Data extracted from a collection
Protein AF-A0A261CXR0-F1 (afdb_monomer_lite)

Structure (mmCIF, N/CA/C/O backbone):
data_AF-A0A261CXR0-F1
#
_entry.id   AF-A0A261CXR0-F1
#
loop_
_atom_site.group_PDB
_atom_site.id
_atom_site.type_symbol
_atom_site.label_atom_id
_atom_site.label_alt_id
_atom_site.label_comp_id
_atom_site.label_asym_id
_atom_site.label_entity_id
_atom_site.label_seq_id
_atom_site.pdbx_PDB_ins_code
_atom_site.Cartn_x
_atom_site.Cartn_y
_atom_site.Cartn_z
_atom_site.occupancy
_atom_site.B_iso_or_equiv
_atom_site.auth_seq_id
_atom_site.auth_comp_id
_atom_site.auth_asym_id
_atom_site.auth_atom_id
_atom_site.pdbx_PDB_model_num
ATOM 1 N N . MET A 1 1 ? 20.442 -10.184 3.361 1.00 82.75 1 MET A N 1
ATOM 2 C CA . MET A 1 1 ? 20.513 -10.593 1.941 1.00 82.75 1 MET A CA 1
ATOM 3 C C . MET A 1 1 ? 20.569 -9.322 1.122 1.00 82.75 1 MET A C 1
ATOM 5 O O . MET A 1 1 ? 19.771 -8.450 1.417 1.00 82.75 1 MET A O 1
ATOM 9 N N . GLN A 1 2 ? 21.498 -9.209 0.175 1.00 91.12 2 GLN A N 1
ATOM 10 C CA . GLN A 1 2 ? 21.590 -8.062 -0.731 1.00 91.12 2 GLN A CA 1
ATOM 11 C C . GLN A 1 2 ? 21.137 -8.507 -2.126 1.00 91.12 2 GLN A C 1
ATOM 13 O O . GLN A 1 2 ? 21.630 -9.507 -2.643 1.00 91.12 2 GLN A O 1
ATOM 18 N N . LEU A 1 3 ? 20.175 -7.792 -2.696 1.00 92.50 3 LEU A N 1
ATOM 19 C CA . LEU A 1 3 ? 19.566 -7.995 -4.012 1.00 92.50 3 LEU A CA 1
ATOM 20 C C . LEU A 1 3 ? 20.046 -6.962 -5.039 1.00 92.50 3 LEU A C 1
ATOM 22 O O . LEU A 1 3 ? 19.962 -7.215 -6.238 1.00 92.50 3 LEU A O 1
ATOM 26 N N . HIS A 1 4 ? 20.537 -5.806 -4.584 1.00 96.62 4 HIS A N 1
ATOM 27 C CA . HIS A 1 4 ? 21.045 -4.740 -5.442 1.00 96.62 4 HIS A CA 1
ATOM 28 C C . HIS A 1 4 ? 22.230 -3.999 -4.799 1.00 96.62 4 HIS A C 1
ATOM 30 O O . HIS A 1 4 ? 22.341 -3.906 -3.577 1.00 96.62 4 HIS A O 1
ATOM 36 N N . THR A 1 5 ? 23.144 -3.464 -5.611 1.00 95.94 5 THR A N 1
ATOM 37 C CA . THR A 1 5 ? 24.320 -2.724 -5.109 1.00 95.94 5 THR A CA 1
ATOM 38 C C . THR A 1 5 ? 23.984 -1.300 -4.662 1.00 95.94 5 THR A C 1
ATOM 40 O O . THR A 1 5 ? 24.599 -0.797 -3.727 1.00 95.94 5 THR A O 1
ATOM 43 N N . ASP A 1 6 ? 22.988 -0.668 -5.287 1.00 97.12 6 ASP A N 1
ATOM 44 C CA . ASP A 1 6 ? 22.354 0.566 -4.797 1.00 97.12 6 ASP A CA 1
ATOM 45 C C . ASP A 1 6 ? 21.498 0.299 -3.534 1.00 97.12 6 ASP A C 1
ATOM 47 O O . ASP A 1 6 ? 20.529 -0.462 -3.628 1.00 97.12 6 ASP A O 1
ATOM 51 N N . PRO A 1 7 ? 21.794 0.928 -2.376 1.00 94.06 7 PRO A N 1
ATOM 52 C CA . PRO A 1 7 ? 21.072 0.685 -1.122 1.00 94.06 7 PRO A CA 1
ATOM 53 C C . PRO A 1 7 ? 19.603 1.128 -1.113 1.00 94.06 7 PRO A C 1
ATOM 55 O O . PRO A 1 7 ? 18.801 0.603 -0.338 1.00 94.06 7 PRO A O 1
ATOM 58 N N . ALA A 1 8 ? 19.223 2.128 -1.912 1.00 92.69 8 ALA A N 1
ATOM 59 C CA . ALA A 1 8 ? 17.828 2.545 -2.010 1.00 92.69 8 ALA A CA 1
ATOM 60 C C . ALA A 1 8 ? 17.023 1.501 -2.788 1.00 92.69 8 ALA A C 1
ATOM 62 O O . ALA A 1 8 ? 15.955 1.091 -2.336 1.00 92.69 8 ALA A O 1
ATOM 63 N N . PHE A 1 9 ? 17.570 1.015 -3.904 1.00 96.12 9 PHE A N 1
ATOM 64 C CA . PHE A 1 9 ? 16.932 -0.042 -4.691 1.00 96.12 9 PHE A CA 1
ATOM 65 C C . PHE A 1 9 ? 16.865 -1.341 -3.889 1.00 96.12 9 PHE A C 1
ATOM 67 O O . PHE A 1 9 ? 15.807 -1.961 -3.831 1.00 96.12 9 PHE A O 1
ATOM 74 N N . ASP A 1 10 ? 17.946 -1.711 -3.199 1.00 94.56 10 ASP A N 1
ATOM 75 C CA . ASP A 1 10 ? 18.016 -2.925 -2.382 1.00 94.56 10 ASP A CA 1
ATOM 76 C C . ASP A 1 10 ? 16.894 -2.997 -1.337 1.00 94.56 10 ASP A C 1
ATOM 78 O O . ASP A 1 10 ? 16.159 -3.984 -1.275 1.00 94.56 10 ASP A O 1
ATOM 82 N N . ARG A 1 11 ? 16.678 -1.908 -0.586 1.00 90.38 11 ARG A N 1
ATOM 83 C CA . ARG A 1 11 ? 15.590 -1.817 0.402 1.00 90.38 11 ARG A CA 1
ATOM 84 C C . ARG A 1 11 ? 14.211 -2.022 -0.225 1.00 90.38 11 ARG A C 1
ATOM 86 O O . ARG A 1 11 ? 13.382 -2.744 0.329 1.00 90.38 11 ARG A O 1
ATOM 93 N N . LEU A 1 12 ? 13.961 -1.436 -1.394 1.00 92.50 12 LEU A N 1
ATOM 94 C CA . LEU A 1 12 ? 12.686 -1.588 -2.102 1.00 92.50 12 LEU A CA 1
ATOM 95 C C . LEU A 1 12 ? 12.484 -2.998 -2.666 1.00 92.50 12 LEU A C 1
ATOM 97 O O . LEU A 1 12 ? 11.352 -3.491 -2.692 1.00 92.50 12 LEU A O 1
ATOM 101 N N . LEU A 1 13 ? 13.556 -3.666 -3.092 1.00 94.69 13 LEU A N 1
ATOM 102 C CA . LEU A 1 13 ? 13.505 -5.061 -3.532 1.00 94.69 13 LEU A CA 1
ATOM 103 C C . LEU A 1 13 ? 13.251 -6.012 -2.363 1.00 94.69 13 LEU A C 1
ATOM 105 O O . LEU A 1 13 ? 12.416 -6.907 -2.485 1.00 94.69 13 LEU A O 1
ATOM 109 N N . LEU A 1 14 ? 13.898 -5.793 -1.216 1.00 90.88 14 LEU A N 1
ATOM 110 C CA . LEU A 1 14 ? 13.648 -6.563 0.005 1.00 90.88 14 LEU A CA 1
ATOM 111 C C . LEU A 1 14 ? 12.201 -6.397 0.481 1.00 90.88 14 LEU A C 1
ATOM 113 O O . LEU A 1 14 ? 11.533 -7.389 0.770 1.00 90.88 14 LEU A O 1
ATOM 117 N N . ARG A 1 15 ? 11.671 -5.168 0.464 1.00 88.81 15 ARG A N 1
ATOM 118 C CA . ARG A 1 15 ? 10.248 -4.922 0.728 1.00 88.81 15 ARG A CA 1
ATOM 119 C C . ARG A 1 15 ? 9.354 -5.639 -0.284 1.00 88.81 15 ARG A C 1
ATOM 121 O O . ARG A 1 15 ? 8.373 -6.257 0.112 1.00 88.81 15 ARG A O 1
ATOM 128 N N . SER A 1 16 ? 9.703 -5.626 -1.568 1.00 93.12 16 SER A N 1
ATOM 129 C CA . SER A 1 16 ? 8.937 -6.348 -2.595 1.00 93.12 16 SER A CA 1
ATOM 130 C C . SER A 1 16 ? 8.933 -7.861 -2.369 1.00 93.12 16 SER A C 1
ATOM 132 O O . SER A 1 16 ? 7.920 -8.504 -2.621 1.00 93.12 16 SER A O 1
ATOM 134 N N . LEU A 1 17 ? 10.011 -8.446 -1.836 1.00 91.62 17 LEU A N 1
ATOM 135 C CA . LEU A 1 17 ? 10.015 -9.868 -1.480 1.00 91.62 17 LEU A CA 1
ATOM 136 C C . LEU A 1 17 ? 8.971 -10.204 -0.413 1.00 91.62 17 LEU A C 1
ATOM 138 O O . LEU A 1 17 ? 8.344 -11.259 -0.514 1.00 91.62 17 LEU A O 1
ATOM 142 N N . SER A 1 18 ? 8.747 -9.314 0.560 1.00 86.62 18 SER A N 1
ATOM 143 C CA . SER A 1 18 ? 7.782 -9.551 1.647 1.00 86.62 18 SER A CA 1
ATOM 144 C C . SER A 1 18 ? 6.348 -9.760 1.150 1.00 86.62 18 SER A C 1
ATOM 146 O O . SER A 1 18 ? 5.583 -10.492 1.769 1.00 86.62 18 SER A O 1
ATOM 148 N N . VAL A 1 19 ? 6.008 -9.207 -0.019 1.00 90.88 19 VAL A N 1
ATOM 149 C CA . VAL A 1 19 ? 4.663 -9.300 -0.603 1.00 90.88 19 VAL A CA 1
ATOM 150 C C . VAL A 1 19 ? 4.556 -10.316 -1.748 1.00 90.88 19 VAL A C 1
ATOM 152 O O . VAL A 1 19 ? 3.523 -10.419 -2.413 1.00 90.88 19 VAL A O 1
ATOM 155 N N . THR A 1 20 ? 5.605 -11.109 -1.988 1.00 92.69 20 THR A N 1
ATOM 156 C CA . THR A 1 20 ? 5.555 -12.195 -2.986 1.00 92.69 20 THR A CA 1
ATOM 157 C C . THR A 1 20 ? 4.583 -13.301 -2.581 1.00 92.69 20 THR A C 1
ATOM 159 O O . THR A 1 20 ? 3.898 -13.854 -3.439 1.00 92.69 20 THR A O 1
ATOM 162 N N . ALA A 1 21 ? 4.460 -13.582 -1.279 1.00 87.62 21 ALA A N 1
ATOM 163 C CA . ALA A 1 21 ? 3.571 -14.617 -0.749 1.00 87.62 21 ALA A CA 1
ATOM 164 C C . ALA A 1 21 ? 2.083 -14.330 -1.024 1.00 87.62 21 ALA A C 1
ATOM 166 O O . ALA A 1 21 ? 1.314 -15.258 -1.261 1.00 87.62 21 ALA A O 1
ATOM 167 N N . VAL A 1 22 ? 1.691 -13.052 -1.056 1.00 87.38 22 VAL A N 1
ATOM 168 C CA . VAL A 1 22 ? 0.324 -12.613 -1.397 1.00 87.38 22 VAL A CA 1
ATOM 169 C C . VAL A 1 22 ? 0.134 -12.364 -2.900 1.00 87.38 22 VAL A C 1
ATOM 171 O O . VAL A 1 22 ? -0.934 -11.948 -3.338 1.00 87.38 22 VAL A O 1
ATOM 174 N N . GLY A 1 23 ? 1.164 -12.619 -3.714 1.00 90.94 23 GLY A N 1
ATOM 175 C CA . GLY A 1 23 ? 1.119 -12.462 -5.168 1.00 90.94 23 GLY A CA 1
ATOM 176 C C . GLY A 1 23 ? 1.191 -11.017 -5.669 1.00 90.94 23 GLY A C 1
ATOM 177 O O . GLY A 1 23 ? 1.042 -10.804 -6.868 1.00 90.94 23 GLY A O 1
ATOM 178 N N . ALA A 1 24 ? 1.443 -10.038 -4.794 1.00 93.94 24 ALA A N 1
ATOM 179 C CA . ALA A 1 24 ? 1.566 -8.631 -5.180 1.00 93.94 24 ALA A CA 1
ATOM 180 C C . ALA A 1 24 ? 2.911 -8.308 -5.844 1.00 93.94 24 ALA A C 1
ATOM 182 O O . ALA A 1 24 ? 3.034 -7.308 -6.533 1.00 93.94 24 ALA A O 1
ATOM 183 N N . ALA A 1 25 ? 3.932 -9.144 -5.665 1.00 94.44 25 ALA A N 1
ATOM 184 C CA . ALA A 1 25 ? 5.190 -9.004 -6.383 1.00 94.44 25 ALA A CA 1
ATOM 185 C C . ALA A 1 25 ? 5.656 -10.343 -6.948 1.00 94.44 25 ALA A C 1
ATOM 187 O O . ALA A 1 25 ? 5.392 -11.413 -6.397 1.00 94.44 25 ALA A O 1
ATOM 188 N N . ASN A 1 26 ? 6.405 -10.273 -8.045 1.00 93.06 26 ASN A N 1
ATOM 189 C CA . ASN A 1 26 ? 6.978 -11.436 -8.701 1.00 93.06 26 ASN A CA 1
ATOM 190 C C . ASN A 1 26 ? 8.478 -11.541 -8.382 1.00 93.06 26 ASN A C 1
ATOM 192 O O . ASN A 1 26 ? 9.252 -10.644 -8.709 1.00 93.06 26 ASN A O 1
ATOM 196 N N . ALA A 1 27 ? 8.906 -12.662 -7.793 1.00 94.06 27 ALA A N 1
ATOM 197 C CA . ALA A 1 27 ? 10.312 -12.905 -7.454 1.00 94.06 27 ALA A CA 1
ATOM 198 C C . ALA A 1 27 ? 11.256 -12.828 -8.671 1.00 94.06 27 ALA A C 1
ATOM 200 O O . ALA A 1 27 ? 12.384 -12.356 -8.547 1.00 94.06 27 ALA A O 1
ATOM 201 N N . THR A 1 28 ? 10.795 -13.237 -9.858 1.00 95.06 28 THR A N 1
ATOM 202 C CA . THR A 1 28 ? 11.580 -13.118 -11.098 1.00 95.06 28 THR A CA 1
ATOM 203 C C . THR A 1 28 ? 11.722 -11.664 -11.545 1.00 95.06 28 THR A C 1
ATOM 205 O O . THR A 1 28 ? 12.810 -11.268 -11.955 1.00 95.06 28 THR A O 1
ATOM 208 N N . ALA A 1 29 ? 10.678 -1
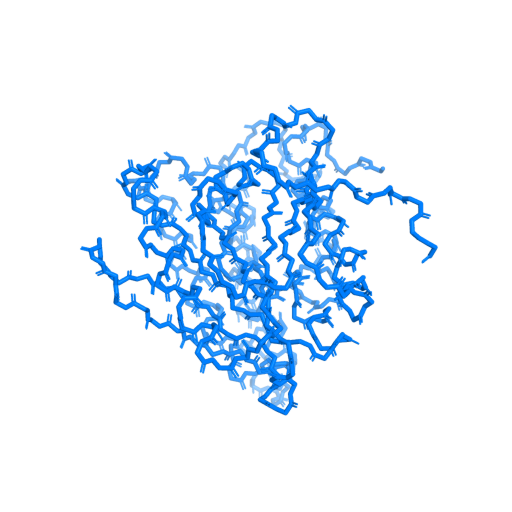0.844 -11.376 1.00 96.00 29 ALA A N 1
ATOM 209 C CA . ALA A 1 29 ? 10.755 -9.407 -11.629 1.00 96.00 29 ALA A CA 1
ATOM 210 C C . ALA A 1 29 ? 11.716 -8.726 -10.642 1.00 96.00 29 ALA A C 1
ATOM 212 O O . ALA A 1 29 ? 12.537 -7.913 -11.056 1.00 96.00 29 ALA A O 1
ATOM 213 N N . ILE A 1 30 ? 11.687 -9.110 -9.363 1.00 96.69 30 ILE A N 1
ATOM 214 C CA . ILE A 1 30 ? 12.619 -8.608 -8.340 1.00 96.69 30 ILE A CA 1
ATOM 215 C C . ILE A 1 30 ? 14.069 -8.957 -8.702 1.00 96.69 30 ILE A C 1
ATOM 217 O O . ILE A 1 30 ? 14.926 -8.076 -8.717 1.00 96.69 30 ILE A O 1
ATOM 221 N N . ALA A 1 31 ? 14.344 -10.219 -9.046 1.00 95.31 31 ALA A N 1
ATOM 222 C CA . ALA A 1 31 ? 15.679 -10.653 -9.458 1.00 95.31 31 ALA A CA 1
ATOM 223 C C . ALA A 1 31 ? 16.151 -9.948 -10.743 1.00 95.31 31 ALA A C 1
ATOM 225 O O . ALA A 1 31 ? 17.326 -9.606 -10.872 1.00 95.31 31 ALA A O 1
ATOM 226 N N . GLY A 1 32 ? 15.234 -9.693 -11.681 1.00 96.00 32 GLY A N 1
ATOM 227 C CA . GLY A 1 32 ? 15.543 -9.023 -12.940 1.00 96.00 32 GLY A CA 1
ATOM 228 C C . GLY A 1 32 ? 16.048 -7.590 -12.760 1.00 96.00 32 GLY A C 1
ATOM 229 O O . GLY A 1 32 ? 16.929 -7.184 -13.520 1.00 96.00 32 GLY A O 1
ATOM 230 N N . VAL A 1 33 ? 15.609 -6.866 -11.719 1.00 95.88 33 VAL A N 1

→ **ABOUT THIS TASK**
What are the lines above, starting at the one with "ATOM 78 O O" and ending at the one with "ATOM 86 O O"? Give them again exactly, and only them.

→ **SOLUTION TO THIS EXERCISE**
ATOM 78 O O . ASP A 1 10 ? 16.159 -3.984 -1.275 1.00 94.56 10 ASP A O 1
ATOM 82 N N . ARG A 1 11 ? 16.678 -1.908 -0.586 1.00 90.38 11 ARG A N 1
ATOM 83 C CA . ARG A 1 11 ? 15.590 -1.817 0.402 1.00 90.38 11 ARG A CA 1
ATOM 84 C C . ARG A 1 11 ? 14.211 -2.022 -0.225 1.00 90.38 11 ARG A C 1
ATOM 86 O O . ARG A 1 11 ? 13.382 -2.744 0.329 1.00 90.38 11 ARG A O 1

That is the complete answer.